Copy out the lines of the records below, and only those lines, from the one with "ATOM 101 N N" through the one with "ATOM 113 O O", exactly as they appear.

**********

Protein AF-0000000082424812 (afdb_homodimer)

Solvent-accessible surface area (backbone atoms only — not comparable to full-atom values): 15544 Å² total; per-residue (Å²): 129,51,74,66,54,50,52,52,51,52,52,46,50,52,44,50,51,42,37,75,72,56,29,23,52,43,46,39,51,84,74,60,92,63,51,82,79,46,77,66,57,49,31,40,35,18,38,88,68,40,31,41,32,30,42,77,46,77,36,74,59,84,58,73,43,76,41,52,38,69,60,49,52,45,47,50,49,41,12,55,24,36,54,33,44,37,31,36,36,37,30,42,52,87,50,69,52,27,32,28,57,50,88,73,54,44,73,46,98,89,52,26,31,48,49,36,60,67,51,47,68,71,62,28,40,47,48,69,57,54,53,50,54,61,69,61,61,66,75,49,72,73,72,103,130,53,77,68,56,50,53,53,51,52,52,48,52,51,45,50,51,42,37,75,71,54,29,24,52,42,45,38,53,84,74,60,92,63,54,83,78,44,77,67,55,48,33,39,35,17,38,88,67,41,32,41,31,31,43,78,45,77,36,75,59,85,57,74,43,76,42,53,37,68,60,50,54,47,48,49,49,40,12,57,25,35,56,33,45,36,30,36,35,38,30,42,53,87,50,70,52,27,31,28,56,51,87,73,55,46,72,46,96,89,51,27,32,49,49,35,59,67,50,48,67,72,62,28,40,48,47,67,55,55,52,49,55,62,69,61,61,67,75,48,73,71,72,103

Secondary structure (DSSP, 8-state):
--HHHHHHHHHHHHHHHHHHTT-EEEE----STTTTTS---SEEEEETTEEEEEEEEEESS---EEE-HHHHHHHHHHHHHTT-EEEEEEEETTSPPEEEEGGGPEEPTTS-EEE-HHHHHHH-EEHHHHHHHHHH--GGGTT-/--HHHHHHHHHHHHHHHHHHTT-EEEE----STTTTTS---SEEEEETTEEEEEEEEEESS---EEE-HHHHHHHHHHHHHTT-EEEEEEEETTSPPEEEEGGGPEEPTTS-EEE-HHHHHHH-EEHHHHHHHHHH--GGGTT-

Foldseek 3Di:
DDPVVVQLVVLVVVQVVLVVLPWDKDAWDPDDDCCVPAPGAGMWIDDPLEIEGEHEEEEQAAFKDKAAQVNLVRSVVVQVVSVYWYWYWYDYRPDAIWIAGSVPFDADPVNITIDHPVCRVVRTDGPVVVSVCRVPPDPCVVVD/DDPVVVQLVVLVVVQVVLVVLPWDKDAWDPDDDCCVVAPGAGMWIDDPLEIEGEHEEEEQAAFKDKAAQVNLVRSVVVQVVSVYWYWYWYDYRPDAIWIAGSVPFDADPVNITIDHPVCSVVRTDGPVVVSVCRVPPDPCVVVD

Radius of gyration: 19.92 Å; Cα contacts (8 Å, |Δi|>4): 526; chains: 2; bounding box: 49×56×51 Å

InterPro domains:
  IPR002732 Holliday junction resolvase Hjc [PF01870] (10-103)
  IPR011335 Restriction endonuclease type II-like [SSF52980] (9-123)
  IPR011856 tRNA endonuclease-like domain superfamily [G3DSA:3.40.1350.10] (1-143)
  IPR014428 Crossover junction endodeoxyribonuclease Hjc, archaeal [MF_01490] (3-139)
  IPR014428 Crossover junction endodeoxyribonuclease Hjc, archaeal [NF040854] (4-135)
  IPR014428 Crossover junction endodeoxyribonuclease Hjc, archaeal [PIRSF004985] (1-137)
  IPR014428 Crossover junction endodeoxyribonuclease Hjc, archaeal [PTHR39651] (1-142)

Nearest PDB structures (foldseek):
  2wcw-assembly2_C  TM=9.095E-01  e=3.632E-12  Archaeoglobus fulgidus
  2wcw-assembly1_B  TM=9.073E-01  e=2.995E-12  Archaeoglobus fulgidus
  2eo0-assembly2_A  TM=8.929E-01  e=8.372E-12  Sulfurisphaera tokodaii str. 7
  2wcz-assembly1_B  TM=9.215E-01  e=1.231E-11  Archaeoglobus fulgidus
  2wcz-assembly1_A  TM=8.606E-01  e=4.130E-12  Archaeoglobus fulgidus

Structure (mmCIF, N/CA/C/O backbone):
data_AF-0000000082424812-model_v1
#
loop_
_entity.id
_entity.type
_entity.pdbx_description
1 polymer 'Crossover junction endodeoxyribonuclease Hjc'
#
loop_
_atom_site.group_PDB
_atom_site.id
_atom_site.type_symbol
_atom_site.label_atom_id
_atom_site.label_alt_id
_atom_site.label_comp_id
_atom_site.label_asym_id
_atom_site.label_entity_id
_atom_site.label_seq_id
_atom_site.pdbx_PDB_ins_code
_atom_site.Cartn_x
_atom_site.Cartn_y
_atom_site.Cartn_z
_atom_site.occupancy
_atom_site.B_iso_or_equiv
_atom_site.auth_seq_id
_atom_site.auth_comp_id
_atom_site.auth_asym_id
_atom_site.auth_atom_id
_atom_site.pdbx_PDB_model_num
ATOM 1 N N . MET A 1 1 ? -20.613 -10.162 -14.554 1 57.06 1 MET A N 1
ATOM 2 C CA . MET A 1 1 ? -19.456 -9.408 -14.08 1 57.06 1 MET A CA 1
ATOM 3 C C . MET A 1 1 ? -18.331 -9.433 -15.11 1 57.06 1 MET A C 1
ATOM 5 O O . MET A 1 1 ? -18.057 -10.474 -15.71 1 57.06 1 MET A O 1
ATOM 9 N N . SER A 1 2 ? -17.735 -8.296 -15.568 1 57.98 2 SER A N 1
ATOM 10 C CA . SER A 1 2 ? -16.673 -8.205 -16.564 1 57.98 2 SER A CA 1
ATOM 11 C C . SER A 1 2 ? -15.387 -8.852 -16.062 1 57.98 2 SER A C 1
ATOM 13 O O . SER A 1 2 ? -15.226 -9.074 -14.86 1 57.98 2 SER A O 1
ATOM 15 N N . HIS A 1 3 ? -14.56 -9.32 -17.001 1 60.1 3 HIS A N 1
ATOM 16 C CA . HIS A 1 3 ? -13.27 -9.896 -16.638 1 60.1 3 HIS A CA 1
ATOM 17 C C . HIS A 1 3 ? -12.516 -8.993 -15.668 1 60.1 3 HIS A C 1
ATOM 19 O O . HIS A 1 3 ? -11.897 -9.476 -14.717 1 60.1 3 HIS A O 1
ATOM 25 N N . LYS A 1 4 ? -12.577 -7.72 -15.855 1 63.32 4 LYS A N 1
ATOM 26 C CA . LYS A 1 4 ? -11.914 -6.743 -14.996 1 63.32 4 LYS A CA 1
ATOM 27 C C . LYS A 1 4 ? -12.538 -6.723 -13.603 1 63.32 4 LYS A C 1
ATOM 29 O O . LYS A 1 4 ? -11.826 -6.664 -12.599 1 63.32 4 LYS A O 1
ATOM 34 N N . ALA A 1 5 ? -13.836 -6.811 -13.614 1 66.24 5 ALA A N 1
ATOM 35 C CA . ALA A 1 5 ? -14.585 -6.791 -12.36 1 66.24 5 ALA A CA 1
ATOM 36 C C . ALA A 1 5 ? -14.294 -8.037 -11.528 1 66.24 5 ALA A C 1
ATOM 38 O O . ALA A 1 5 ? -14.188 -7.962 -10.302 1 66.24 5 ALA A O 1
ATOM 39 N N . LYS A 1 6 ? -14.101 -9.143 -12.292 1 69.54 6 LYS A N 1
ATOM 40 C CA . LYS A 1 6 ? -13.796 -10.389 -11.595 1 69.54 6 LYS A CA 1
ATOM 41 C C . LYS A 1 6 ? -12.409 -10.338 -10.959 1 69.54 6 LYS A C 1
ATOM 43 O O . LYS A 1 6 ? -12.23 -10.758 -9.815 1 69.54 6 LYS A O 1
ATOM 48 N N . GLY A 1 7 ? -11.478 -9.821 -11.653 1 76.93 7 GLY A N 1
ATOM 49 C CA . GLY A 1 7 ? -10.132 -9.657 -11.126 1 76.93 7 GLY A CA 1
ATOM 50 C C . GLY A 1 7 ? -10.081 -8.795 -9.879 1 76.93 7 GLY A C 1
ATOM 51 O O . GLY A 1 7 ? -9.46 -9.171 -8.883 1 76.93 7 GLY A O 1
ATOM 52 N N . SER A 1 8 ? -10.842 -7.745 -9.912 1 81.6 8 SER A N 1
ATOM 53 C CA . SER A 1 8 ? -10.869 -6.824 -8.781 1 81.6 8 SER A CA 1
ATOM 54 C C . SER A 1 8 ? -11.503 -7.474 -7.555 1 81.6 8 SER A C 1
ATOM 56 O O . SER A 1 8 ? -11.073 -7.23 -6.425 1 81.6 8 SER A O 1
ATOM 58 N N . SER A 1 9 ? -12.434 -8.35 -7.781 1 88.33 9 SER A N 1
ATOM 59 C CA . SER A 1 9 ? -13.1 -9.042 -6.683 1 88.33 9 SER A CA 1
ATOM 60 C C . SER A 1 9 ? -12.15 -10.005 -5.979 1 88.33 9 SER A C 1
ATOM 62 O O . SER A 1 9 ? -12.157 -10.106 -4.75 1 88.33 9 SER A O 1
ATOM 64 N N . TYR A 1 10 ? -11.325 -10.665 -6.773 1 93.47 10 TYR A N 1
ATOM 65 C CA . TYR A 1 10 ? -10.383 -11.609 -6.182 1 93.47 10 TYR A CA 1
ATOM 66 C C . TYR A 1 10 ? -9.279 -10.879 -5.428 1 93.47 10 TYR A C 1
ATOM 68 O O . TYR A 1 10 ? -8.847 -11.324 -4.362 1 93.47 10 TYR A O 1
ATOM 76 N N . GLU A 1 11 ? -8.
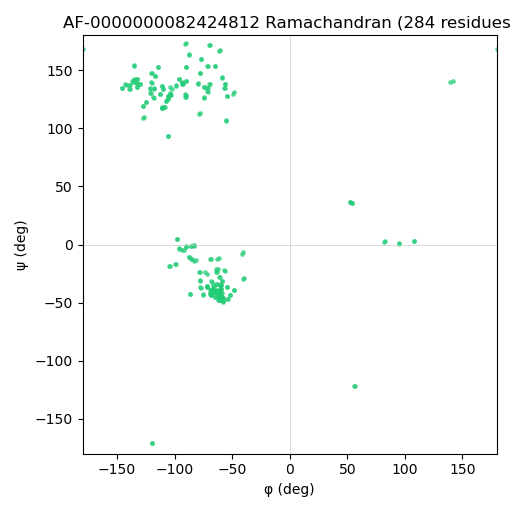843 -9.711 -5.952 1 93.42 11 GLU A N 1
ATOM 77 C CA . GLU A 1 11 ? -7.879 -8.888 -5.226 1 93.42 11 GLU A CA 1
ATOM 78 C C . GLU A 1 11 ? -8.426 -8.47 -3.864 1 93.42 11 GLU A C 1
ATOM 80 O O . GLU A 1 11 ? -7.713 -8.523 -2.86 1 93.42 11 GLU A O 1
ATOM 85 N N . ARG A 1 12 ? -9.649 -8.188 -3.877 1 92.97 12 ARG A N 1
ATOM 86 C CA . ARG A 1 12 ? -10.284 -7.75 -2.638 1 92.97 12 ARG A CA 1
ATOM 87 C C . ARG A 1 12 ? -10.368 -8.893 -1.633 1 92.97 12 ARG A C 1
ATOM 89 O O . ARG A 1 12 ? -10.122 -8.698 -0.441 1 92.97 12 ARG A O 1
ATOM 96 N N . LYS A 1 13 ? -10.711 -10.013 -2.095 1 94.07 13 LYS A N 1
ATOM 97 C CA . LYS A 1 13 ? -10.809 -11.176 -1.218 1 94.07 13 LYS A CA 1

**********

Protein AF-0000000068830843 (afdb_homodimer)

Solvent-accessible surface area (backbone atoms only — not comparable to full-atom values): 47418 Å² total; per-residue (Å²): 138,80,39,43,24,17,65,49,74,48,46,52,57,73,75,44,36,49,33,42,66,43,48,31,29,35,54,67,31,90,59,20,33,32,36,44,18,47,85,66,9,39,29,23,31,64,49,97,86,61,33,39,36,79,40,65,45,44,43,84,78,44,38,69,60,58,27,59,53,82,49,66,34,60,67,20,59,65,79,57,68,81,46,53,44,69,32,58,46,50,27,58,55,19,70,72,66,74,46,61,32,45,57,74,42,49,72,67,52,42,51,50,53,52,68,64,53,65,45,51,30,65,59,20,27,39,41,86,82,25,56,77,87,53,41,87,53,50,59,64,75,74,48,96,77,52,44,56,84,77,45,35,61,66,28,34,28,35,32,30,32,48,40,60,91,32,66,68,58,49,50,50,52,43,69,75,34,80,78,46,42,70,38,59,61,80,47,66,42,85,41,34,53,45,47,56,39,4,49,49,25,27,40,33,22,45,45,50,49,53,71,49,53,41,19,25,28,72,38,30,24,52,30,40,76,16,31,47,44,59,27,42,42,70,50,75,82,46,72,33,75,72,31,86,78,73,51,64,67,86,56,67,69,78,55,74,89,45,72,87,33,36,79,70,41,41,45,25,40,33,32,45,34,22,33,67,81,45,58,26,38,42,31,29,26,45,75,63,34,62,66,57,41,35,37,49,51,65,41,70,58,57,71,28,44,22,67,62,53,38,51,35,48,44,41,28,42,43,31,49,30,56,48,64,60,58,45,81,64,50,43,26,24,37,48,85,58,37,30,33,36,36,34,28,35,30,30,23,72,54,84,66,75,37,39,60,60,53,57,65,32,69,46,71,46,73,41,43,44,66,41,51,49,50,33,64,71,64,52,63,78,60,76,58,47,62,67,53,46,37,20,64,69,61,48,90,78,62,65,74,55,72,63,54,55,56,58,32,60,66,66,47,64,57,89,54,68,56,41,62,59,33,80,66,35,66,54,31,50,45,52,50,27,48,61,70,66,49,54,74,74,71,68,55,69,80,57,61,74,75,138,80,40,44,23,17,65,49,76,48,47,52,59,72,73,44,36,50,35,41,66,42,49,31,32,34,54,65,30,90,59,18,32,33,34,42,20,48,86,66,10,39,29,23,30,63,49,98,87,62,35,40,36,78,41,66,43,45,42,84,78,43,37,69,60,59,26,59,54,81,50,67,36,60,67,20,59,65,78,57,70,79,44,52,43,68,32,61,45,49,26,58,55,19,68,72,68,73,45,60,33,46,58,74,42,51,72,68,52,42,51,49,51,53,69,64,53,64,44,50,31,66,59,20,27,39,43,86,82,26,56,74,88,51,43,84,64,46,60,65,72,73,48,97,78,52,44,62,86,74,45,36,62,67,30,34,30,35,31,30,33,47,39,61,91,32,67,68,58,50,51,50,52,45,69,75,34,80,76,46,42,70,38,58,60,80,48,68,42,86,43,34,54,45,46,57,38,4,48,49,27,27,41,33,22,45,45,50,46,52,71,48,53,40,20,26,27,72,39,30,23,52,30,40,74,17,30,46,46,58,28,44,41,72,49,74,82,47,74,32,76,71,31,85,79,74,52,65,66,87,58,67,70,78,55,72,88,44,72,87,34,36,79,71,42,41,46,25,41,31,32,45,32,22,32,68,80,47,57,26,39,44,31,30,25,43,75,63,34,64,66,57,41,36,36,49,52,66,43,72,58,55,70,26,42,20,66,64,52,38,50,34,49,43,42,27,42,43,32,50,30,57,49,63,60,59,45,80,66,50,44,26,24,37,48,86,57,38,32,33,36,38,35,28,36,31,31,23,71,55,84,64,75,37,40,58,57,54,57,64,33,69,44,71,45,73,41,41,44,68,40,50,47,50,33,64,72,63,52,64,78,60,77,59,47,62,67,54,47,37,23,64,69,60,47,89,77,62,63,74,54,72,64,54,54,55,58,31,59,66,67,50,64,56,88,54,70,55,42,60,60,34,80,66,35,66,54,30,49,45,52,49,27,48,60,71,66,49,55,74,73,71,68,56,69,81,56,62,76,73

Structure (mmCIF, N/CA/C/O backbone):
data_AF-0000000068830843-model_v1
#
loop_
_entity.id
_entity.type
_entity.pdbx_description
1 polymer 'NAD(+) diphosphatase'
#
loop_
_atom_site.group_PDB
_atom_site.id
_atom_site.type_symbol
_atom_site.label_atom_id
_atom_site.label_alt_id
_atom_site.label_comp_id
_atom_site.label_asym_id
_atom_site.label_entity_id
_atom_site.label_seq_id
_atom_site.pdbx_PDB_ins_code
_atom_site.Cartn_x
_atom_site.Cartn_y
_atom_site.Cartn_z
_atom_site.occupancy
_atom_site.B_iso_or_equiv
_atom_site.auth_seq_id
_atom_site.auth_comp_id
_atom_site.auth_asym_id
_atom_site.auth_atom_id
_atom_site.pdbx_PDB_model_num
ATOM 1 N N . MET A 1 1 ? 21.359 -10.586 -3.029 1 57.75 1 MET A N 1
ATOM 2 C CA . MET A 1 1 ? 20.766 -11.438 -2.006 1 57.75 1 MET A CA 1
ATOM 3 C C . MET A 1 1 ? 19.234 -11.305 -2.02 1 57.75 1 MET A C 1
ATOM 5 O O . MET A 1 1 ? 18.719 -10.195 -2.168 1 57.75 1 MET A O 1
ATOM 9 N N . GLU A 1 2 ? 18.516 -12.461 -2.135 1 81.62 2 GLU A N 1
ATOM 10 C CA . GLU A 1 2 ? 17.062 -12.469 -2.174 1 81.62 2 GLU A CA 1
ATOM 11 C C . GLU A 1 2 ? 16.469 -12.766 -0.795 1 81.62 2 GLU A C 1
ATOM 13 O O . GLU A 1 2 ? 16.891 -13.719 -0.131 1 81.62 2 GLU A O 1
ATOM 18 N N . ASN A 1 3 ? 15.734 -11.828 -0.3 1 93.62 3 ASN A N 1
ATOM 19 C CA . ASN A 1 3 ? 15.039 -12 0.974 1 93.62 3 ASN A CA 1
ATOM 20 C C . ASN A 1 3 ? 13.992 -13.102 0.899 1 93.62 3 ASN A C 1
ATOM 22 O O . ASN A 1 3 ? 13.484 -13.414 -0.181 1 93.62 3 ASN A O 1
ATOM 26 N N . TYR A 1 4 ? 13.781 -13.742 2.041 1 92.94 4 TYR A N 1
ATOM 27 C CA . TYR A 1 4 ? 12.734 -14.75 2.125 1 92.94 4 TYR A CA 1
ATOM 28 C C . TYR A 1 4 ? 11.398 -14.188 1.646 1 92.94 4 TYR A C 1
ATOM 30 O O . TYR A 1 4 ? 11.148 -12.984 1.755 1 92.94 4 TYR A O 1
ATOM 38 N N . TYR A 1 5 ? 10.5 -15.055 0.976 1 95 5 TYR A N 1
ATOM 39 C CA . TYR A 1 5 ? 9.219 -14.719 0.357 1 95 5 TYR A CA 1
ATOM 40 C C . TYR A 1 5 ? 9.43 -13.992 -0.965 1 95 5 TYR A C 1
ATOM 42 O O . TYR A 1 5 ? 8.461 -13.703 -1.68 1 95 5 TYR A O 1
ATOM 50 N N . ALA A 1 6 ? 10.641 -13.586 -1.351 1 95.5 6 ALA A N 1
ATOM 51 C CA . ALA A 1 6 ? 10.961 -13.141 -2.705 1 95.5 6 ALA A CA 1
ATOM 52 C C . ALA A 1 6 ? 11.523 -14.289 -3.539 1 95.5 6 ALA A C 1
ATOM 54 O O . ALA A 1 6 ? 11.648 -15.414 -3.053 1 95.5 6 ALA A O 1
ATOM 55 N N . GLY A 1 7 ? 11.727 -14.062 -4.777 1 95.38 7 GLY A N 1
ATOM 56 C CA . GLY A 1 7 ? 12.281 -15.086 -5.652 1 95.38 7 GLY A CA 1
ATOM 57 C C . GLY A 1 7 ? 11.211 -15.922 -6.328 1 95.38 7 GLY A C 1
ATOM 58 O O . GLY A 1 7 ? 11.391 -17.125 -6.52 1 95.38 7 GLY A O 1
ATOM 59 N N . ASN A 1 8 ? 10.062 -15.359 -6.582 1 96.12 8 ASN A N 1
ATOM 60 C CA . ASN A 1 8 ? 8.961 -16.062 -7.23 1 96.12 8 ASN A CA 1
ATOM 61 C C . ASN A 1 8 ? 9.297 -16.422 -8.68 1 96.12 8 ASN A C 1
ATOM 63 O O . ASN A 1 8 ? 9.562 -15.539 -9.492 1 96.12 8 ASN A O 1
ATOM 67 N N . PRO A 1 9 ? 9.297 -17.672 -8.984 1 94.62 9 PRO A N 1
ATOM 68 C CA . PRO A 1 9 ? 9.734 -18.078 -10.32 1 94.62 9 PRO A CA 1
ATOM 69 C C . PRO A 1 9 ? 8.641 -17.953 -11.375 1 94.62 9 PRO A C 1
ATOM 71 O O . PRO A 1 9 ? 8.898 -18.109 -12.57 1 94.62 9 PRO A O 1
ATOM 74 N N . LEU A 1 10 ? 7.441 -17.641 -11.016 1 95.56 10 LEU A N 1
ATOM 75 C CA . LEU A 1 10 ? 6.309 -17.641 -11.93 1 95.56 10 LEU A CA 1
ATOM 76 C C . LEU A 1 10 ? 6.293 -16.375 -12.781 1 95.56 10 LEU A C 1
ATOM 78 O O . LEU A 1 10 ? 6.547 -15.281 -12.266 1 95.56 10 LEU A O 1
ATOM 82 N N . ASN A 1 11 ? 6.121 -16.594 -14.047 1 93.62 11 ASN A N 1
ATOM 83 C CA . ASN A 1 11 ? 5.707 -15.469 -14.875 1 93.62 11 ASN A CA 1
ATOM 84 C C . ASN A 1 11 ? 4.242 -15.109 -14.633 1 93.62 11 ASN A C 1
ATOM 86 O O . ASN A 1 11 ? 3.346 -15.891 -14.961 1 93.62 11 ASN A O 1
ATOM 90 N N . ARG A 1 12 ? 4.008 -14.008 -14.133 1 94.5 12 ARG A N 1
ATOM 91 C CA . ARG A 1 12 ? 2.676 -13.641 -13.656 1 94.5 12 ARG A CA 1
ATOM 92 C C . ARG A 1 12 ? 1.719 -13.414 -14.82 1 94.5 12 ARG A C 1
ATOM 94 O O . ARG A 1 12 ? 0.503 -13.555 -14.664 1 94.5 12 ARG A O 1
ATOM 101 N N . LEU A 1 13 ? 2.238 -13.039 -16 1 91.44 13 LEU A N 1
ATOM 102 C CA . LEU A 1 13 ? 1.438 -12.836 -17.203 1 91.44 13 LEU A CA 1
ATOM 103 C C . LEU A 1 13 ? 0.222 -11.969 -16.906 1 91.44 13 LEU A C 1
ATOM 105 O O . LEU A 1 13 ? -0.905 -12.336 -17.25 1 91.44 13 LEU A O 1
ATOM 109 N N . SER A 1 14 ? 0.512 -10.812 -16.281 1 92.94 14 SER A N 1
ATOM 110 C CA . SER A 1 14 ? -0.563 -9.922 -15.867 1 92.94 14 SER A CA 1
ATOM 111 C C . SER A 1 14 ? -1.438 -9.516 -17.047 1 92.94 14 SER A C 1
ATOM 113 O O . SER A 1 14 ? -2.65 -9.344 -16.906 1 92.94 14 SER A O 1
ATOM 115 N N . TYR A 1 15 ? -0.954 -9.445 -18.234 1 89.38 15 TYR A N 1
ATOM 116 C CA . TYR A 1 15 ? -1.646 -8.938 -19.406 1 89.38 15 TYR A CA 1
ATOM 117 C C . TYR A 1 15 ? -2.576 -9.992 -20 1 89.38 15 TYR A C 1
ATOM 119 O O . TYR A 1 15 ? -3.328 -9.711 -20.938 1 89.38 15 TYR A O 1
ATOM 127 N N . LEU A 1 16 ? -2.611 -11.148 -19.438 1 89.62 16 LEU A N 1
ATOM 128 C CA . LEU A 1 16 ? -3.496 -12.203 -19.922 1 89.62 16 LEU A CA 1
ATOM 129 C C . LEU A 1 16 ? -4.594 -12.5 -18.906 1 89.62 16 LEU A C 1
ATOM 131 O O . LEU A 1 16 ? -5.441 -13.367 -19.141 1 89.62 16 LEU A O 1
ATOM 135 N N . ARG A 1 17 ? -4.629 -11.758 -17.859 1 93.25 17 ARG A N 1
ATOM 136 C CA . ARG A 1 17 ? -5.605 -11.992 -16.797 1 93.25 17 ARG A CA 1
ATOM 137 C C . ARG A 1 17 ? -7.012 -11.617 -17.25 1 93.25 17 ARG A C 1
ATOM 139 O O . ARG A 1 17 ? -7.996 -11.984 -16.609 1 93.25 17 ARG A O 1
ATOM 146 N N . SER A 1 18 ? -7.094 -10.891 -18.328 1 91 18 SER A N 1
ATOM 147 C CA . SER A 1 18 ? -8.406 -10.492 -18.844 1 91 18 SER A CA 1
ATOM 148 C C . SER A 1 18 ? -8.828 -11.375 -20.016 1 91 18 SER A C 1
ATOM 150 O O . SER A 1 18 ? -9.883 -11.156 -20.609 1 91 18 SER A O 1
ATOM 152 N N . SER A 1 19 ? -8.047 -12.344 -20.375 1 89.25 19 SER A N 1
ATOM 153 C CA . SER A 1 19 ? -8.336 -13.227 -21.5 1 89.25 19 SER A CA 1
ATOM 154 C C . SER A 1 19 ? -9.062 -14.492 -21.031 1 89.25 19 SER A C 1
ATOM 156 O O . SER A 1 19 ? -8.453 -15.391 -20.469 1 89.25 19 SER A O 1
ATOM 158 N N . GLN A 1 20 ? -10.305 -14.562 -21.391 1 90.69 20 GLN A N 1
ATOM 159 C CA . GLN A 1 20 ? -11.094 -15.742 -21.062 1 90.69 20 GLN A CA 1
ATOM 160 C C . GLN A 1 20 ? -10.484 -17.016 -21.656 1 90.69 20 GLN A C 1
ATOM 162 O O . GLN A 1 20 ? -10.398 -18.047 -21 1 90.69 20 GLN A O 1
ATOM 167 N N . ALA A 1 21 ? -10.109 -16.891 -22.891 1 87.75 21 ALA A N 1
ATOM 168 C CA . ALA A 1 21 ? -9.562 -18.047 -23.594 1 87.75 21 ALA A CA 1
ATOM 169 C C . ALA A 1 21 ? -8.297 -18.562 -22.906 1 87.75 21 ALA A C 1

**********

Written solution:
ATOM 101 N N . LEU A 1 13 ? 2.238 -13.039 -16 1 91.44 13 LEU A N 1
ATOM 102 C CA . LEU A 1 13 ? 1.438 -12.836 -17.203 1 91.44 13 LEU A CA 1
ATOM 103 C C . LEU A 1 13 ? 0.222 -11.969 -16.906 1 91.44 13 LEU A C 1
ATOM 105 O O . LEU A 1 13 ? -0.905 -12.336 -17.25 1 91.44 13 LEU A O 1
ATOM 109 N N . SER A 1 14 ? 0.512 -10.812 -16.281 1 92.94 14 SER A N 1
ATOM 110 C CA . SER A 1 14 ? -0.563 -9.922 -15.867 1 92.94 14 SER A CA 1
ATOM 111 C C . SER A 1 14 ? -1.438 -9.516 -17.047 1 92.94 14 SER A C 1
ATOM 113 O O . SER A 1 14 ? -2.65 -9.344 -16.906 1 92.94 14 SER A O 1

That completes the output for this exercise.